___ Material shown
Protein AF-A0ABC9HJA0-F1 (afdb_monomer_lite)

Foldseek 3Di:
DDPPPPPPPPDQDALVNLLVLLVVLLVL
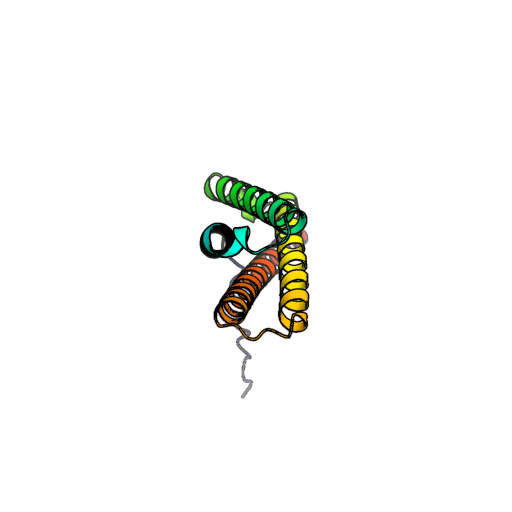LVVLCVPCLVVDDPVLSVVSVVLSVVSVVLSVVCVVPVCLLLPLVSLVVNLVSLVVNLVSLVVVLVVLVPPPDPPPSSVVNNVSSVVSNVSSVVSNVSSVSSNVVSVVVVVVD

pLDDT: mean 83.44, std 13.31, range [40.31, 94.94]

Radius of gyration: 17.96 Å; chains: 1; bounding box: 42×48×54 Å

Structure (mmCIF, N/CA/C/O backbone):
data_AF-A0ABC9HJA0-F1
#
_entry.id   AF-A0ABC9HJA0-F1
#
loop_
_atom_site.group_PDB
_atom_site.id
_atom_site.type_symbol
_atom_site.label_atom_id
_atom_site.label_alt_id
_atom_site.label_comp_id
_atom_site.label_asym_id
_atom_site.label_entity_id
_atom_site.label_seq_id
_atom_site.pdbx_PDB_ins_code
_atom_site.Cartn_x
_atom_site.Cartn_y
_atom_site.Cartn_z
_atom_site.occupancy
_atom_site.B_iso_or_equiv
_atom_site.auth_seq_id
_atom_site.auth_comp_id
_atom_site.auth_asym_id
_atom_site.auth_atom_id
_atom_site.pdbx_PDB_model_num
ATOM 1 N N . MET A 1 1 ? 0.867 -36.131 31.958 1.00 42.44 1 MET A N 1
ATOM 2 C CA . MET A 1 1 ? 1.612 -34.865 31.786 1.00 42.44 1 MET A CA 1
ATOM 3 C C . MET A 1 1 ? 1.046 -34.166 30.558 1.00 42.44 1 MET A C 1
ATOM 5 O O . MET A 1 1 ? 1.350 -34.572 29.448 1.00 42.44 1 MET A O 1
ATOM 9 N N . GLY A 1 2 ? 0.107 -33.235 30.749 1.00 40.31 2 GLY A N 1
ATOM 10 C CA . GLY A 1 2 ? -0.534 -32.514 29.647 1.00 40.31 2 GLY A CA 1
ATOM 11 C C . GLY A 1 2 ? 0.305 -31.301 29.272 1.00 40.31 2 GLY A C 1
ATOM 12 O O . GLY A 1 2 ? 0.434 -30.381 30.075 1.00 40.31 2 GLY A O 1
ATOM 13 N N . ALA A 1 3 ? 0.903 -31.311 28.084 1.00 43.56 3 ALA A N 1
ATOM 14 C CA . ALA A 1 3 ? 1.544 -30.130 27.533 1.00 43.56 3 ALA A CA 1
ATOM 15 C C . ALA A 1 3 ? 0.450 -29.113 27.182 1.00 43.56 3 ALA A C 1
ATOM 17 O O . ALA A 1 3 ? -0.236 -29.245 26.169 1.00 43.56 3 ALA A O 1
ATOM 18 N N . SER A 1 4 ? 0.258 -28.114 28.044 1.00 44.38 4 SER A N 1
ATOM 19 C CA . SER A 1 4 ? -0.501 -26.916 27.703 1.00 44.38 4 SER A CA 1
ATOM 20 C C . SER A 1 4 ? 0.198 -26.244 26.528 1.00 44.38 4 SER A C 1
ATOM 22 O O . SER A 1 4 ? 1.243 -25.617 26.695 1.00 44.38 4 SER A O 1
ATOM 24 N N . LEU A 1 5 ? -0.367 -26.399 25.330 1.00 41.91 5 LEU A N 1
ATOM 25 C CA . LEU A 1 5 ? -0.011 -25.589 24.176 1.00 41.91 5 LEU A CA 1
ATOM 26 C C . LEU A 1 5 ? -0.280 -24.130 24.552 1.00 41.91 5 LEU A C 1
ATOM 28 O O . LEU A 1 5 ? -1.421 -23.665 24.550 1.00 41.91 5 LEU A O 1
ATOM 32 N N . VAL A 1 6 ? 0.781 -23.402 24.896 1.00 40.47 6 VAL A N 1
ATOM 33 C CA . VAL A 1 6 ? 0.764 -21.945 24.891 1.00 40.47 6 VAL A CA 1
ATOM 34 C C . VAL A 1 6 ? 0.601 -21.561 23.429 1.00 40.47 6 VAL A C 1
ATOM 36 O O . VAL A 1 6 ? 1.568 -21.453 22.680 1.00 40.47 6 VAL A O 1
ATOM 39 N N . VAL A 1 7 ? -0.651 -21.417 22.992 1.00 42.47 7 VAL A N 1
ATOM 40 C CA . VAL A 1 7 ? -0.964 -20.688 21.771 1.00 42.47 7 VAL A CA 1
ATOM 41 C C . VAL A 1 7 ? -0.428 -19.291 22.030 1.00 42.47 7 VAL A C 1
ATOM 43 O O . VAL A 1 7 ? -1.042 -18.514 22.762 1.00 42.47 7 VAL A O 1
ATOM 46 N N . VAL A 1 8 ? 0.757 -18.997 21.496 1.00 44.41 8 VAL A N 1
ATOM 47 C CA . VAL A 1 8 ? 1.285 -17.641 21.413 1.00 44.41 8 VAL A CA 1
ATOM 48 C C . VAL A 1 8 ? 0.282 -16.892 20.548 1.00 44.41 8 VAL A C 1
ATOM 50 O O . VAL A 1 8 ? 0.365 -16.889 19.324 1.00 44.41 8 VAL A O 1
ATOM 53 N N . GLN A 1 9 ? -0.756 -16.339 21.178 1.00 43.06 9 GLN A N 1
ATOM 54 C CA . GLN A 1 9 ? -1.649 -15.412 20.516 1.00 43.06 9 GLN A CA 1
ATOM 55 C C . GLN A 1 9 ? -0.768 -14.228 20.151 1.00 43.06 9 GLN A C 1
ATOM 57 O O . GLN A 1 9 ? -0.391 -13.441 21.024 1.00 43.06 9 GLN A O 1
ATOM 62 N N . ALA A 1 10 ? -0.384 -14.152 18.875 1.00 55.34 10 ALA A N 1
ATOM 63 C CA . ALA A 1 10 ? 0.245 -12.976 18.311 1.00 55.34 10 ALA A CA 1
ATOM 64 C C . ALA A 1 10 ? -0.566 -11.769 18.792 1.00 55.34 10 ALA A C 1
ATOM 66 O O . ALA A 1 10 ? -1.790 -11.714 18.617 1.00 55.34 10 ALA A O 1
ATOM 67 N N . ARG A 1 11 ? 0.095 -10.864 19.525 1.00 61.06 11 ARG A N 1
ATOM 68 C CA . ARG A 1 11 ? -0.576 -9.675 20.046 1.00 61.06 11 ARG A CA 1
ATOM 69 C C . ARG A 1 11 ? -1.187 -8.947 18.850 1.00 61.06 11 ARG A C 1
ATOM 71 O O . ARG A 1 11 ? -0.498 -8.786 17.845 1.00 61.06 11 ARG A O 1
ATOM 78 N N . PRO A 1 12 ? -2.453 -8.514 18.943 1.00 66.88 12 PRO A N 1
ATOM 79 C CA . PRO A 1 12 ? -3.103 -7.851 17.829 1.00 66.88 12 PRO A CA 1
ATOM 80 C C . PRO A 1 12 ? -2.280 -6.631 17.398 1.00 66.88 12 PRO A C 1
ATOM 82 O O . PRO A 1 12 ? -1.743 -5.933 18.269 1.00 66.88 12 PRO A O 1
ATOM 85 N N . PRO A 1 13 ? -2.199 -6.337 16.089 1.00 77.88 13 PRO A N 1
ATOM 86 C CA . PRO A 1 13 ? -1.374 -5.249 15.593 1.00 77.88 13 PRO A CA 1
ATOM 87 C C . PRO A 1 13 ? -1.763 -3.930 16.262 1.00 77.88 13 PRO A C 1
ATOM 89 O O . PRO A 1 13 ? -2.937 -3.521 16.326 1.00 77.88 13 PRO A O 1
ATOM 92 N N . THR A 1 14 ? -0.756 -3.278 16.836 1.00 85.31 14 THR A N 1
ATOM 93 C CA . THR A 1 14 ? -0.911 -1.998 17.521 1.00 85.31 14 THR A CA 1
ATOM 94 C C . THR A 1 14 ? -0.788 -0.862 16.509 1.00 85.31 14 THR A C 1
ATOM 96 O O . THR A 1 14 ? -0.155 -1.007 15.463 1.00 85.31 14 THR A O 1
ATOM 99 N N . ALA A 1 15 ? -1.393 0.289 16.814 1.00 85.06 15 ALA A N 1
ATOM 100 C CA . ALA A 1 15 ? -1.296 1.461 15.945 1.00 85.06 15 ALA A CA 1
ATOM 101 C C . ALA A 1 15 ? 0.167 1.855 15.619 1.00 85.06 15 ALA A C 1
ATOM 103 O O . ALA A 1 15 ? 0.444 2.112 14.451 1.00 85.06 15 ALA A O 1
ATOM 104 N N . PRO A 1 16 ? 1.126 1.828 16.573 1.00 87.69 16 PRO A N 1
ATOM 105 C CA . PRO A 1 16 ? 2.538 2.080 16.271 1.00 87.69 16 PRO A CA 1
ATOM 106 C C . PRO A 1 16 ? 3.152 1.111 15.255 1.00 87.69 16 PRO A C 1
ATOM 108 O O . PRO A 1 16 ? 3.881 1.555 14.373 1.00 87.69 16 PRO A O 1
ATOM 111 N N . VAL A 1 17 ? 2.841 -0.189 15.346 1.00 89.19 17 VAL A N 1
ATOM 112 C CA . VAL A 1 17 ? 3.354 -1.199 14.403 1.00 89.19 17 VAL A CA 1
ATOM 113 C C . VAL A 1 17 ? 2.828 -0.919 12.999 1.00 89.19 17 VAL A C 1
ATOM 115 O O . VAL A 1 17 ? 3.607 -0.836 12.057 1.00 89.19 17 VAL A O 1
ATOM 118 N N . MET A 1 18 ? 1.523 -0.669 12.868 1.00 89.94 18 MET A N 1
ATOM 119 C CA . MET A 1 18 ? 0.921 -0.348 11.572 1.00 89.94 18 MET A CA 1
ATOM 120 C C . MET A 1 18 ? 1.505 0.934 10.969 1.00 89.94 18 MET A C 1
ATOM 122 O O . MET A 1 18 ? 1.830 0.949 9.787 1.00 89.94 18 MET A O 1
ATOM 126 N N . LEU A 1 19 ? 1.690 1.993 11.767 1.00 91.06 19 LEU A N 1
ATOM 127 C CA . LEU A 1 19 ? 2.306 3.238 11.295 1.00 91.06 19 LEU A CA 1
ATOM 128 C C . LEU A 1 19 ? 3.758 3.045 10.863 1.00 91.06 19 LEU A C 1
ATOM 130 O O . LEU A 1 19 ? 4.175 3.640 9.874 1.00 91.06 19 LEU A O 1
ATOM 134 N N . SER A 1 20 ? 4.520 2.222 11.584 1.00 91.69 20 SER A N 1
ATOM 135 C CA . SER A 1 20 ? 5.897 1.896 11.217 1.00 91.69 20 SER A CA 1
ATOM 136 C C . SER A 1 20 ? 5.951 1.176 9.866 1.00 91.69 20 SER A C 1
ATOM 138 O O . SER A 1 20 ? 6.677 1.622 8.978 1.00 91.69 20 SER A O 1
ATOM 140 N N . SER A 1 21 ? 5.109 0.157 9.662 1.00 90.81 21 SER A N 1
ATOM 141 C CA . SER A 1 21 ? 5.002 -0.557 8.384 1.00 90.81 21 SER A CA 1
ATOM 142 C C . SER A 1 21 ? 4.523 0.352 7.247 1.00 90.81 21 SER A C 1
ATOM 144 O O . SER A 1 21 ? 5.115 0.358 6.172 1.00 90.81 21 SER A O 1
ATOM 146 N N . MET A 1 22 ? 3.502 1.185 7.486 1.00 92.81 22 MET A N 1
ATOM 147 C CA . MET A 1 22 ? 3.033 2.169 6.501 1.00 92.81 22 MET A CA 1
ATOM 148 C C . MET A 1 22 ? 4.137 3.160 6.123 1.00 92.81 22 MET A C 1
ATOM 150 O O . MET A 1 22 ? 4.311 3.450 4.943 1.00 92.81 22 MET A O 1
ATOM 154 N N . ARG A 1 23 ? 4.901 3.657 7.103 1.00 93.12 23 ARG A N 1
ATOM 155 C CA . ARG A 1 23 ? 6.018 4.580 6.871 1.00 93.12 23 ARG A CA 1
ATOM 156 C C . ARG A 1 23 ? 7.113 3.933 6.025 1.00 93.12 23 ARG A C 1
ATOM 158 O O . ARG A 1 23 ? 7.602 4.581 5.098 1.00 93.12 23 ARG A O 1
ATOM 165 N N . GLY A 1 24 ? 7.486 2.688 6.330 1.00 91.25 24 GLY A N 1
ATOM 166 C CA . GLY A 1 24 ? 8.472 1.928 5.555 1.00 91.25 24 GLY A CA 1
ATOM 167 C C . GLY A 1 24 ? 8.036 1.782 4.100 1.00 91.25 24 GLY A C 1
ATOM 168 O O . GLY A 1 24 ? 8.729 2.244 3.195 1.00 91.25 24 GLY A O 1
ATOM 169 N N . LEU A 1 25 ? 6.817 1.282 3.892 1.00 92.12 25 LEU A N 1
ATOM 170 C CA . LEU A 1 25 ? 6.246 1.096 2.563 1.00 92.12 25 LEU A CA 1
ATOM 171 C C . LEU A 1 25 ? 6.157 2.408 1.767 1.00 92.12 25 LEU A C 1
ATOM 173 O O . LEU A 1 25 ? 6.560 2.461 0.608 1.00 92.12 25 LEU A O 1
ATOM 177 N N . VAL A 1 26 ? 5.643 3.481 2.376 1.00 92.38 26 VAL A N 1
ATOM 178 C CA . VAL A 1 26 ? 5.550 4.810 1.748 1.00 92.38 26 VAL A CA 1
ATOM 179 C C . VAL A 1 26 ? 6.929 5.315 1.328 1.00 92.38 26 VAL A C 1
ATOM 181 O O . VAL A 1 26 ? 7.093 5.834 0.223 1.00 92.38 26 VAL A O 1
ATOM 184 N N . THR A 1 27 ? 7.930 5.151 2.190 1.00 92.00 27 THR A N 1
ATOM 185 C CA . THR A 1 27 ? 9.310 5.554 1.895 1.00 92.00 27 THR A CA 1
ATOM 186 C C . THR A 1 27 ? 9.851 4.772 0.701 1.00 92.00 27 THR A C 1
ATOM 188 O O . THR A 1 27 ? 10.327 5.384 -0.257 1.00 92.00 27 THR A O 1
ATOM 191 N N . ASN A 1 28 ? 9.691 3.447 0.708 1.00 91.12 28 ASN A N 1
ATOM 192 C CA . ASN A 1 28 ? 10.158 2.568 -0.362 1.00 91.12 28 ASN A CA 1
ATOM 193 C C . ASN A 1 28 ? 9.447 2.860 -1.690 1.00 91.12 28 ASN A C 1
ATOM 195 O O . ASN A 1 28 ? 10.106 3.011 -2.715 1.00 91.12 28 ASN A O 1
ATOM 199 N N . LEU A 1 29 ? 8.124 3.054 -1.683 1.00 90.62 29 LEU A N 1
ATOM 200 C CA . LEU A 1 29 ? 7.347 3.410 -2.877 1.00 90.62 29 LEU A CA 1
ATOM 201 C C . LEU A 1 29 ? 7.735 4.774 -3.456 1.00 90.62 29 LEU A C 1
ATOM 203 O O . LEU A 1 29 ? 7.834 4.924 -4.676 1.00 90.62 29 LEU A O 1
ATOM 207 N N . ASN A 1 30 ? 7.971 5.777 -2.609 1.00 90.12 30 ASN A N 1
ATOM 208 C CA . ASN A 1 30 ? 8.437 7.084 -3.072 1.00 90.12 30 ASN A CA 1
ATOM 209 C C . ASN A 1 30 ? 9.837 6.980 -3.700 1.00 90.12 30 ASN A C 1
ATOM 211 O O . ASN A 1 30 ? 10.060 7.514 -4.782 1.00 90.12 30 ASN A O 1
ATOM 215 N N . GLN A 1 31 ? 10.767 6.247 -3.083 1.00 89.88 31 GLN A N 1
ATOM 216 C CA . GLN A 1 31 ? 12.100 6.025 -3.662 1.00 89.88 31 GLN A CA 1
ATOM 217 C C . GLN A 1 31 ? 12.028 5.240 -4.977 1.00 89.88 31 GLN A C 1
ATOM 219 O O . GLN A 1 31 ? 12.672 5.599 -5.963 1.00 89.88 31 GLN A O 1
ATOM 224 N N . TYR A 1 32 ? 11.187 4.211 -5.027 1.00 87.50 32 TYR A N 1
ATOM 225 C CA . TYR A 1 32 ? 10.977 3.386 -6.209 1.00 87.50 32 TYR A CA 1
ATOM 226 C C . TYR A 1 32 ? 10.413 4.181 -7.386 1.00 87.50 32 TYR A C 1
ATOM 228 O O . TYR A 1 32 ? 10.945 4.123 -8.494 1.00 87.50 32 TYR A O 1
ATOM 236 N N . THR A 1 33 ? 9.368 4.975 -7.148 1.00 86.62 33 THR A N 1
______
> Work item
From the entries above, write out only the lines starting at the line that holds "ATOM 209 C C" and ending at the line that holds "ATOM 216 C CA", keeping both and matching them exactly.

> Answer area
ATOM 209 C C . ASN A 1 30 ? 9.837 6.980 -3.700 1.00 90.12 30 ASN A C 1
ATOM 211 O O . ASN A 1 30 ? 10.060 7.514 -4.782 1.00 90.12 30 ASN A O 1
ATOM 215 N N . GLN A 1 31 ? 10.767 6.247 -3.083 1.00 89.88 31 GLN A N 1
ATOM 216 C CA . GLN A 1 31 ? 12.100 6.025 -3.662 1.00 89.88 31 GLN A CA 1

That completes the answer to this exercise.